Junior Hoilett, right, has established himself as a solid Premier League player, but his future with Blackburn is in doubt. (Chris Brunskill/Getty Images)
It is one of the most tantalizing stories in Canadian soccer. It has become a long running saga without a conclusion. Fans and media alike have been clamouring for an answer only to be left hanging. Theories abound but no one knows for sure how it will end.
It seems we are inching closer to the outcome. Talks are ongoing which may well impact the decision making process. Then, for better or worse, we will know, once and for all, whether David "Junior" Hoilett wants to play for Canada.
It will be a defining season for Hoilett. At 21 years of age, the Brampton, Ont., born winger/forward is a wanted man. A long-term contract extension is on the table from Blackburn Rovers, the club which has nurtured him from promising teenager to English Premier League starter.
Rovers manager Steve Kean says they are "getting there very slowly" in regard to the negotiations. Probably too slowly for Kean's liking, who knows time is the enemy. Hoilett's current contract expires at the end of the season but any new deal must be inked much sooner than that.
By January 1 to be precise. If the year turns without a signature in place, Hoilett will then be able to talk to other clubs and walk away from Blackburn as a free agent next summer. His rise from reserve team prospect to EPL goal scorer and creator will have caught the eye of many rivals in recent months.
Junior Hoilett has been as coy as he has been consistent about his international future. He has repeatedly refused to make a commitment to Canada, or any other nation, on the grounds he wants to first establish himself at the club level. It is no longer an issue - he has now achieved that goal.
Whether or not he remains with Blackburn, Hoilett's future is secure. He is most certainly part of Kean's plans, but is Kean part of Rovers'? Despite an unexpected victory over Arsenal, fans' protests persist about his leadership. Regardless of public backing from the owners, Kean's continued employment at Ewood Park cannot be taken for granted.
If he were to leave, how might that impact on Hoilett? The young Canadian trusts Kean, who believed in him and helped launch his career. If Kean were no longer around, Hoilett would just be another name on the roster to an incoming manager. He might have to fight to establish himself all over again.
A vulnerable young pro might get lost in the mix as a new coach attempted to steady the ship. Confidence is absolutely essential for an emerging player to be successful. Its antonym, uncertainty, is always lurking in the shadows for the day that player's name no longer appears on the team sheet.
Hoilett cannot allow himself to think that way. He has made the breakthrough and proved he has the ability to compete at the highest level. What he must continue to do is play his natural game and not allow off-field distractions to affect his performance.
Should he sign now and ensure his financial future, or wait it out and see what offers come his way when the transfer window re-opens in January? One way or another, Hoilett's fledgling career is fast approaching a critical crossroads.

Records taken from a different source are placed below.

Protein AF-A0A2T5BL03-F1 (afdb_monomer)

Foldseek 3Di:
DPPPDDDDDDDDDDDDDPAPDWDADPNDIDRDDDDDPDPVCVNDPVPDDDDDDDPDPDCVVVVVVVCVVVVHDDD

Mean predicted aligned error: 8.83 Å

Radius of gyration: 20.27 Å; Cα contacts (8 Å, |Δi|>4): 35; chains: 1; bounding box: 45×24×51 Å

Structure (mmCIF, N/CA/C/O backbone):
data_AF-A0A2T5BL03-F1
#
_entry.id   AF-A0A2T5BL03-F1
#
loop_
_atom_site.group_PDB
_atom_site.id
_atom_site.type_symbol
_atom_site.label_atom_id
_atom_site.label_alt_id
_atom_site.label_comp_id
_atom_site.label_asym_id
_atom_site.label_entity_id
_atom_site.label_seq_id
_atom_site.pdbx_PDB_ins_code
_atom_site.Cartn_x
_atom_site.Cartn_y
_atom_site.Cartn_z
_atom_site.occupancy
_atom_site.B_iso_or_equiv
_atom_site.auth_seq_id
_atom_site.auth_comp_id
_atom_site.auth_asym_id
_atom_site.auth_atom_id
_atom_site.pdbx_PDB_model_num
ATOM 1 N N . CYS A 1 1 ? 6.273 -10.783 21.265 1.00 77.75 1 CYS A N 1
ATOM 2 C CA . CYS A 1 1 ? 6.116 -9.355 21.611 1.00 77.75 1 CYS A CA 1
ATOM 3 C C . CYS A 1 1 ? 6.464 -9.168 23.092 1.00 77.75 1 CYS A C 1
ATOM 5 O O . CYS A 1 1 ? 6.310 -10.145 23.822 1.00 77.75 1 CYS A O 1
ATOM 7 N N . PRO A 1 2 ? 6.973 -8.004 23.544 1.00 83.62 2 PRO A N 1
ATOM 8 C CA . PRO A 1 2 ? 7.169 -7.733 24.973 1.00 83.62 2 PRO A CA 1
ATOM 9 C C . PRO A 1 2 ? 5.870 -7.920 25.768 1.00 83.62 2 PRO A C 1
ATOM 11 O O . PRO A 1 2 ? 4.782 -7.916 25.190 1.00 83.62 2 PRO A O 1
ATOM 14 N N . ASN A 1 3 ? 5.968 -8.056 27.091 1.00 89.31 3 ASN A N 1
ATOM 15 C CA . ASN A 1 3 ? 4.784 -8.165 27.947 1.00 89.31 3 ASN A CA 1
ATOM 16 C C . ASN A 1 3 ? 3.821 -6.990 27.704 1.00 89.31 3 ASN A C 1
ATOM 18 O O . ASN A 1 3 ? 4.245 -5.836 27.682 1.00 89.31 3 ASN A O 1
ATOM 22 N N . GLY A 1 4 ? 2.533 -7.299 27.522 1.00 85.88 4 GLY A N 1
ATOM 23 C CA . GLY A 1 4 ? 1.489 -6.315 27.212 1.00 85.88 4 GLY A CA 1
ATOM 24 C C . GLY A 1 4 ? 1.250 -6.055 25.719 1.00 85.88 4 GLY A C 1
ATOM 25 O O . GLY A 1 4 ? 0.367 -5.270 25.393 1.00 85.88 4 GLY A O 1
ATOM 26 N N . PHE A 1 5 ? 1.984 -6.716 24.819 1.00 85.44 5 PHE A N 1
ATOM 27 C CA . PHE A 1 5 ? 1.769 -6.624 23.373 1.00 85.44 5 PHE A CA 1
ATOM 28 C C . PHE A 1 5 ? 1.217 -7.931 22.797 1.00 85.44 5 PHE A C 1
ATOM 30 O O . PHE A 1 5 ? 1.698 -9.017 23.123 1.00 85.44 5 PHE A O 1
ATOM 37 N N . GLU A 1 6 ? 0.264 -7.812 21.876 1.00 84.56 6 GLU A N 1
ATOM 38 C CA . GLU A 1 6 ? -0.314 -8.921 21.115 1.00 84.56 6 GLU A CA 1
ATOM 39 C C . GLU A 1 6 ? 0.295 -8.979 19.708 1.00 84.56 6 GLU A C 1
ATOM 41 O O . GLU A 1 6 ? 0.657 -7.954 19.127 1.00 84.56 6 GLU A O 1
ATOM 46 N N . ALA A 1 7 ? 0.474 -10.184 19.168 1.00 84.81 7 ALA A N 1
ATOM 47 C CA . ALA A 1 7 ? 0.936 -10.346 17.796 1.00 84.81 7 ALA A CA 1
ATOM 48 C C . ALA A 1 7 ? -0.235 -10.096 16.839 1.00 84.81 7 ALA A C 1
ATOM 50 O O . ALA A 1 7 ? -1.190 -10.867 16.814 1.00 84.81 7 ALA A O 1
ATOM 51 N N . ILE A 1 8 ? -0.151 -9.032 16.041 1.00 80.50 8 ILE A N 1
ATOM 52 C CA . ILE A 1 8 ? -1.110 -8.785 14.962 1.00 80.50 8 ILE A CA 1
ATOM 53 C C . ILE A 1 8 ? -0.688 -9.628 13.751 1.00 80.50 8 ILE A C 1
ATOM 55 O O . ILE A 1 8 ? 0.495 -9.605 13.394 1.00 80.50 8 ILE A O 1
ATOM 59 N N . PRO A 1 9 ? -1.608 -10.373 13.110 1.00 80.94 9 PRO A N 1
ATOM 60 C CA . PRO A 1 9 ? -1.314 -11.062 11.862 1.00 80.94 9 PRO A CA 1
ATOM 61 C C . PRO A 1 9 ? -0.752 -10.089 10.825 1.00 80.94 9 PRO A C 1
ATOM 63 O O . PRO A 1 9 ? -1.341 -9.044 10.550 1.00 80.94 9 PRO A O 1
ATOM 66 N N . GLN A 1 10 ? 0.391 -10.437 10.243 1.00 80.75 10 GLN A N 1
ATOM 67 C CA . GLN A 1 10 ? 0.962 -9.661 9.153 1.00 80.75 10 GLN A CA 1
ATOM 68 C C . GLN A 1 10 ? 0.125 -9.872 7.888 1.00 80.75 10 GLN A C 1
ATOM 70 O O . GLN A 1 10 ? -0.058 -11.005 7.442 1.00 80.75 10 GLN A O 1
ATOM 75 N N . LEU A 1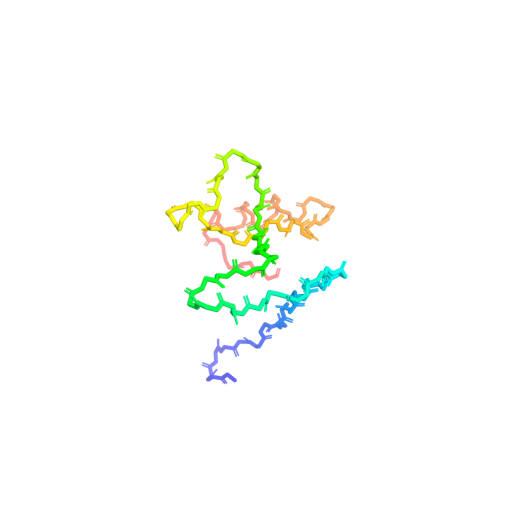 11 ? -0.334 -8.777 7.283 1.00 76.88 11 LEU A N 1
ATOM 76 C CA . LEU A 1 11 ? -0.803 -8.783 5.903 1.00 76.88 11 LEU A CA 1
ATOM 77 C C . LEU A 1 11 ? 0.415 -8.621 4.987 1.00 76.88 11 LEU A C 1
ATOM 79 O O . LEU A 1 11 ? 1.141 -7.636 5.095 1.00 76.88 11 LEU A O 1
ATOM 83 N N . THR A 1 12 ? 0.639 -9.588 4.099 1.00 81.50 12 THR A N 1
ATOM 84 C CA . THR A 1 12 ? 1.643 -9.482 3.033 1.00 81.50 12 THR A CA 1
ATOM 85 C C . THR A 1 12 ? 0.919 -9.373 1.703 1.00 81.50 12 THR A C 1
ATOM 87 O O . THR A 1 12 ? 0.230 -10.306 1.295 1.00 81.50 12 THR A O 1
ATOM 90 N N . GLU A 1 13 ? 1.104 -8.249 1.023 1.00 75.38 13 GLU A N 1
ATOM 91 C CA . GLU A 1 13 ? 0.635 -8.037 -0.341 1.00 75.38 13 GLU A CA 1
ATOM 92 C C . GLU A 1 13 ? 1.783 -8.299 -1.324 1.00 75.38 13 GLU A C 1
ATOM 94 O O . GLU A 1 13 ? 2.907 -7.837 -1.119 1.00 75.38 13 GLU A O 1
ATOM 99 N N . ARG A 1 14 ? 1.523 -9.075 -2.383 1.00 83.69 14 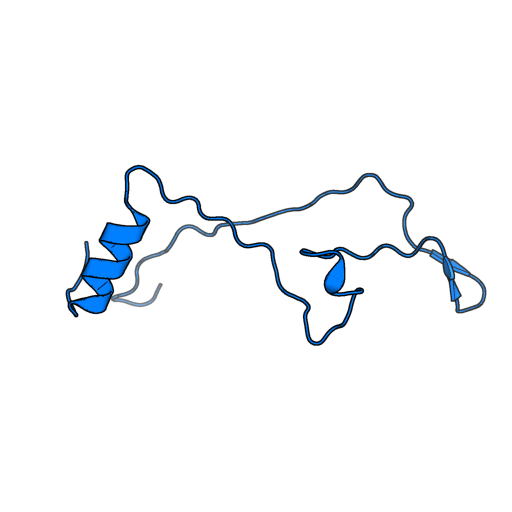ARG A N 1
ATOM 100 C CA . ARG A 1 14 ? 2.492 -9.317 -3.458 1.00 83.69 14 ARG A CA 1
ATOM 101 C C . ARG A 1 14 ? 1.831 -9.105 -4.810 1.00 83.69 14 ARG A C 1
ATOM 103 O O . ARG A 1 14 ? 1.007 -9.917 -5.224 1.00 83.69 14 ARG A O 1
ATOM 110 N N . LEU A 1 15 ? 2.275 -8.068 -5.509 1.00 75.38 15 LEU A N 1
ATOM 111 C CA . LEU A 1 15 ? 1.892 -7.781 -6.886 1.00 75.38 15 LEU A CA 1
ATOM 112 C C . LEU A 1 15 ? 2.886 -8.466 -7.834 1.00 75.38 15 LEU A C 1
ATOM 114 O O . LEU A 1 15 ? 4.099 -8.347 -7.659 1.00 75.38 15 LEU A O 1
ATOM 118 N N . VAL A 1 16 ? 2.380 -9.227 -8.806 1.00 84.06 16 VAL A N 1
ATOM 119 C CA . VAL A 1 16 ? 3.191 -9.935 -9.810 1.00 84.06 16 VAL A CA 1
ATOM 120 C C . VAL A 1 16 ? 2.677 -9.551 -11.188 1.00 84.06 16 VAL A C 1
ATOM 122 O O . VAL A 1 16 ? 1.492 -9.715 -11.469 1.00 84.06 16 VAL A O 1
ATOM 125 N N . TYR A 1 17 ? 3.575 -9.061 -12.038 1.00 80.00 17 TYR A N 1
ATOM 126 C CA . TYR A 1 17 ? 3.260 -8.593 -13.383 1.00 80.00 17 TYR A CA 1
ATOM 127 C C . TYR A 1 17 ? 4.025 -9.426 -14.412 1.00 80.00 17 TYR A C 1
ATOM 129 O O . TYR A 1 17 ? 5.226 -9.644 -14.256 1.00 80.00 17 TYR A O 1
ATOM 137 N N . ASP A 1 18 ? 3.333 -9.873 -15.460 1.00 90.19 18 ASP A N 1
ATOM 138 C CA . ASP A 1 18 ? 3.948 -10.516 -16.624 1.00 90.19 18 ASP A CA 1
ATOM 139 C C . ASP A 1 18 ? 4.283 -9.444 -17.668 1.00 90.19 18 ASP A C 1
ATOM 141 O O . ASP A 1 18 ? 3.466 -9.089 -18.519 1.00 90.19 18 ASP A O 1
ATOM 145 N N . ILE A 1 19 ? 5.460 -8.838 -17.518 1.00 88.25 19 ILE A N 1
ATOM 146 C CA . ILE A 1 19 ? 5.949 -7.741 -18.359 1.00 88.25 19 ILE A CA 1
ATOM 147 C C . ILE A 1 19 ? 7.416 -7.974 -18.735 1.00 88.25 19 ILE A C 1
ATOM 149 O O . ILE A 1 19 ? 8.143 -8.633 -17.986 1.00 88.25 19 ILE A O 1
ATOM 153 N N . PRO A 1 20 ? 7.895 -7.416 -19.864 1.00 91.94 20 PRO A N 1
ATOM 154 C CA . PRO A 1 20 ? 9.309 -7.475 -20.204 1.00 91.94 20 PRO A CA 1
ATOM 155 C C . PRO A 1 20 ? 10.174 -6.886 -19.084 1.00 91.94 20 PRO A C 1
ATOM 157 O O . PRO A 1 20 ? 9.956 -5.755 -18.652 1.00 91.94 20 PRO A O 1
ATOM 160 N N . THR A 1 21 ? 11.174 -7.642 -18.631 1.00 90.62 21 THR A N 1
ATOM 161 C CA . THR A 1 21 ? 12.111 -7.187 -17.598 1.00 90.62 21 THR A CA 1
ATOM 162 C C . THR A 1 21 ? 12.864 -5.937 -18.068 1.00 90.62 21 THR A C 1
ATOM 164 O O . THR A 1 21 ? 13.447 -5.972 -19.158 1.00 90.62 21 THR A O 1
ATOM 167 N N . PRO A 1 22 ? 12.922 -4.857 -17.263 1.00 92.38 22 PRO A N 1
ATOM 168 C CA . PRO A 1 22 ? 13.753 -3.705 -17.579 1.00 92.38 22 PRO A CA 1
ATOM 169 C C . PRO A 1 22 ? 15.228 -4.090 -17.676 1.00 92.38 22 PRO A C 1
ATOM 171 O O . PRO A 1 22 ? 15.764 -4.760 -16.792 1.00 92.38 22 PRO A O 1
ATOM 174 N N . THR A 1 23 ? 15.901 -3.637 -18.729 1.00 95.56 23 THR A N 1
ATOM 175 C CA . THR A 1 23 ? 17.343 -3.842 -18.929 1.00 95.56 23 THR A CA 1
ATOM 176 C C . THR A 1 23 ? 18.072 -2.505 -19.003 1.00 95.56 23 THR A C 1
ATOM 178 O O . THR A 1 23 ? 17.459 -1.462 -19.231 1.00 95.56 23 THR A O 1
ATOM 181 N N . ILE A 1 24 ? 19.392 -2.517 -18.795 1.00 96.12 24 ILE A N 1
ATOM 182 C CA . ILE A 1 24 ? 20.250 -1.355 -19.054 1.00 96.12 24 ILE A CA 1
ATOM 183 C C . ILE A 1 24 ? 21.063 -1.623 -20.317 1.00 96.12 24 ILE A C 1
ATOM 185 O O . ILE A 1 24 ? 21.850 -2.566 -20.368 1.00 96.12 24 ILE A O 1
ATOM 189 N N . GLU A 1 25 ? 20.905 -0.759 -21.315 1.00 96.00 25 GLU A N 1
ATOM 190 C CA . GLU A 1 25 ? 21.645 -0.795 -22.576 1.00 96.00 25 GLU A CA 1
ATOM 191 C C . GLU A 1 25 ? 22.304 0.565 -22.808 1.00 96.00 25 GLU A C 1
ATOM 193 O O . GLU A 1 25 ? 21.631 1.594 -22.805 1.00 96.00 25 GLU A O 1
ATOM 198 N N . ASN A 1 26 ? 23.628 0.592 -23.000 1.00 95.44 26 ASN A N 1
ATOM 199 C CA . ASN A 1 26 ? 24.398 1.827 -23.223 1.00 95.44 26 ASN A CA 1
ATOM 200 C C . ASN A 1 26 ? 24.132 2.929 -22.172 1.00 95.44 26 ASN A C 1
ATOM 202 O O . ASN A 1 26 ? 24.092 4.115 -22.492 1.00 95.44 26 ASN A O 1
ATOM 206 N N . GLY A 1 27 ? 23.918 2.535 -20.912 1.00 95.12 27 GLY A N 1
ATOM 207 C CA . GLY A 1 27 ? 23.623 3.457 -19.810 1.00 95.12 27 GLY A CA 1
ATOM 208 C C . GLY A 1 27 ? 22.182 3.982 -19.768 1.00 95.12 27 GLY A C 1
ATOM 209 O O . GLY A 1 27 ? 21.892 4.856 -18.955 1.00 95.12 27 GLY A O 1
ATOM 210 N N . GLN A 1 28 ? 21.277 3.465 -20.604 1.00 95.19 28 GLN A N 1
ATOM 211 C CA . GLN A 1 28 ? 19.857 3.828 -20.618 1.00 95.19 28 GLN A CA 1
ATOM 212 C C . GLN A 1 28 ? 18.966 2.638 -20.252 1.00 95.19 28 GLN A C 1
ATOM 214 O O . GLN A 1 28 ? 19.239 1.504 -20.642 1.00 95.19 28 GLN A O 1
ATOM 219 N N . VAL A 1 29 ? 17.877 2.906 -19.525 1.00 93.12 29 VAL A N 1
ATOM 220 C CA . VAL A 1 29 ? 16.864 1.892 -19.195 1.00 93.12 29 VAL A CA 1
ATOM 221 C C . VAL A 1 29 ? 16.020 1.582 -20.434 1.00 93.12 29 VAL A C 1
ATOM 223 O O . VAL A 1 29 ? 15.491 2.490 -21.078 1.00 93.12 29 VAL A O 1
ATOM 226 N N . LYS A 1 30 ? 15.871 0.297 -20.754 1.00 95.00 30 LYS A N 1
ATOM 227 C CA . LYS A 1 30 ? 14.964 -0.233 -21.779 1.00 95.00 30 LYS A CA 1
ATOM 228 C C . LYS A 1 30 ? 13.794 -0.949 -21.123 1.00 95.00 30 LYS A C 1
ATOM 230 O O . LYS A 1 30 ? 13.966 -1.573 -20.082 1.00 95.00 30 LYS A O 1
ATOM 235 N N . ASN A 1 31 ? 12.623 -0.864 -21.757 1.00 91.06 31 ASN A N 1
ATOM 236 C CA . ASN A 1 31 ? 11.355 -1.400 -21.249 1.00 91.06 31 ASN A CA 1
ATOM 237 C C . ASN A 1 31 ? 11.062 -0.976 -19.795 1.00 91.06 31 ASN A C 1
ATOM 239 O O . ASN A 1 31 ? 10.823 -1.839 -18.951 1.00 91.06 31 ASN A O 1
ATOM 243 N N . PRO A 1 32 ? 11.125 0.331 -19.465 1.00 88.06 32 PRO A N 1
ATOM 244 C CA . PRO A 1 32 ? 10.766 0.773 -18.127 1.00 88.06 32 PRO A CA 1
ATOM 245 C C . PRO A 1 32 ? 9.292 0.457 -17.862 1.00 88.06 32 PRO A C 1
ATOM 247 O O . PRO A 1 32 ? 8.444 0.618 -18.741 1.00 88.06 32 PRO A O 1
ATOM 250 N N . TYR A 1 33 ? 8.992 0.058 -16.634 1.00 83.06 33 TYR A N 1
ATOM 251 C CA . TYR A 1 33 ? 7.634 0.019 -16.117 1.00 83.06 33 TYR A CA 1
ATOM 252 C C . TYR A 1 33 ? 7.602 0.767 -14.792 1.00 83.06 33 TYR A C 1
ATOM 254 O O . TYR A 1 33 ? 8.606 0.845 -14.082 1.00 83.06 33 TYR A O 1
ATOM 262 N N . ALA A 1 34 ? 6.440 1.306 -14.471 1.00 80.12 34 ALA A N 1
ATOM 263 C CA . ALA A 1 34 ? 6.167 1.917 -13.190 1.00 80.12 34 ALA A CA 1
ATOM 264 C C . ALA A 1 34 ? 4.743 1.542 -12.780 1.00 80.12 34 ALA A C 1
ATOM 266 O O . ALA A 1 34 ? 3.884 1.307 -13.632 1.00 80.12 34 ALA A O 1
ATOM 267 N N . VAL A 1 35 ? 4.528 1.423 -11.474 1.00 75.75 35 VAL A N 1
ATOM 268 C CA . VAL A 1 35 ? 3.224 1.112 -10.889 1.00 75.75 35 VAL A CA 1
ATOM 269 C C . VAL A 1 35 ? 2.666 2.422 -10.356 1.00 75.75 35 VAL A C 1
ATOM 271 O O . VAL A 1 35 ? 3.300 3.041 -9.512 1.00 75.75 35 VAL A O 1
ATOM 274 N N . ASP A 1 36 ? 1.505 2.831 -10.861 1.00 76.06 36 ASP A N 1
ATOM 275 C CA . ASP A 1 36 ? 0.762 3.982 -10.350 1.00 76.06 36 ASP A CA 1
ATOM 276 C C . ASP A 1 36 ? -0.578 3.501 -9.797 1.00 76.06 36 ASP A C 1
ATOM 278 O O . ASP A 1 36 ? -1.339 2.836 -10.502 1.00 76.06 36 ASP A O 1
ATOM 282 N N . SER A 1 37 ? -0.897 3.899 -8.566 1.00 72.12 37 SER A N 1
ATOM 283 C CA . SER A 1 37 ? -2.229 3.689 -7.983 1.00 72.12 37 SER A CA 1
ATOM 284 C C . SER A 1 37 ? -3.305 4.521 -8.703 1.00 72.12 37 SER A C 1
ATOM 286 O O . SER A 1 37 ? -4.455 4.102 -8.790 1.00 72.12 37 SER A O 1
ATOM 288 N N . PHE A 1 38 ? -2.932 5.681 -9.271 1.00 76.75 38 PHE A N 1
ATOM 289 C CA . PHE A 1 38 ? -3.815 6.543 -10.070 1.00 76.75 38 PHE A CA 1
ATOM 290 C C . PHE A 1 38 ? -3.081 7.139 -11.289 1.00 76.75 38 PHE A C 1
ATOM 292 O O . PHE A 1 38 ? -1.968 7.646 -11.116 1.00 76.75 38 PHE A O 1
ATOM 299 N N . PRO A 1 39 ? -3.689 7.163 -12.496 1.00 77.94 39 PRO A N 1
ATOM 300 C CA . PRO A 1 39 ? -3.047 7.676 -13.716 1.00 77.94 39 PRO A CA 1
ATOM 301 C C . PRO A 1 39 ? -2.551 9.127 -13.628 1.00 77.94 39 PRO A C 1
ATOM 303 O O . PRO A 1 39 ? -1.602 9.512 -14.311 1.00 77.94 39 PRO A O 1
ATOM 306 N N . GLU A 1 40 ? -3.180 9.954 -12.795 1.00 80.62 40 GLU A N 1
ATOM 307 C CA . GLU A 1 40 ? -2.855 11.374 -12.641 1.00 80.62 40 GLU A CA 1
ATOM 308 C C . GLU A 1 40 ? -1.536 11.616 -11.884 1.00 80.62 40 GLU A C 1
ATOM 310 O O . GLU A 1 40 ? -1.036 12.7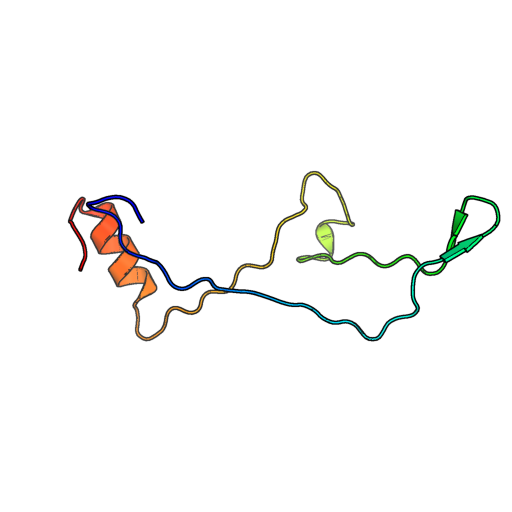46 -11.861 1.00 80.62 40 GLU A O 1
ATOM 315 N N . GLN A 1 41 ? -0.962 10.577 -11.265 1.00 81.75 41 GLN A N 1
ATOM 316 C CA . GLN A 1 41 ? 0.245 10.693 -10.442 1.00 81.75 41 GLN A CA 1
ATOM 317 C C . GLN A 1 41 ? 1.532 10.751 -11.264 1.00 81.75 41 GLN A C 1
ATOM 319 O O . GLN A 1 41 ? 2.520 11.319 -10.791 1.00 81.75 41 GLN A O 1
ATOM 324 N N . LEU A 1 42 ? 1.504 10.284 -12.516 1.00 83.31 42 LEU A N 1
ATOM 325 C CA . LEU A 1 42 ? 2.602 10.408 -13.480 1.00 83.31 42 LEU A CA 1
ATOM 326 C C . LEU A 1 42 ? 3.947 9.908 -12.925 1.00 83.31 42 LEU A C 1
ATOM 328 O O . LEU A 1 42 ? 4.984 10.527 -13.187 1.00 83.31 42 LEU A O 1
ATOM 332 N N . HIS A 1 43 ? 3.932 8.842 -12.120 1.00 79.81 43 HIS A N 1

Then there's Canada. Head Coach Stephen Hart has made several unsuccessful attempts to persuade Hoilett to pledge his international future to the country of his birth. Hart has shown admirable restraint and patience, but both he and we need to know: can he pencil Hoilett in for World Cup qualifying or is he another lost cause?
The new contract will be pivotal. Be it at Blackburn or elsewhere, Hoilett's deal will include a clause relating to international appearances. Club managers are selfish by nature. Understandably, they don't want their key players returning fatigued, or worse injured after representing their countries.
The longer Steve Kean can keep Hoilett to himself the better. It is one less thing to worry about from a coach's perspective in the midst of a stressful season. Kean's first and only priority is to lead Rovers to victory. To achieve that he'll need most of his best players fit and available most of the time.
Hoilett has been in England for nearly 10 years. He has learned his trade at one of the country's oldest clubs and successfully integrated into a culture where soccer is called football, and football is a national obsession. I have to wonder how much importance he now attaches to Canada's national program.
It's not as though playing for Canada would get him to a World Cup. The chances are it won't. Hoilett wasn't even born when Canada went to Mexico in 1986 and recent qualifying cycles have all ended in premature and predictable disappointment.
Frankly, if Hoilett is indifferent about representing Canada, I would stop calling. Any coach will tell you he only wants players who have a genuine desire and pride in the jersey. If Hoilett has been away too long, we must accept the inevitable, cut our losses and move on.
Junior Hoilett has a long career ahead of him. He has already achieved what so few Canadian players have done. He is playing regularly in the world's most competitive, most watched league and will soon reap the financial rewards.
It is our dream he plays for Canada. But, ultimately, it may not be his.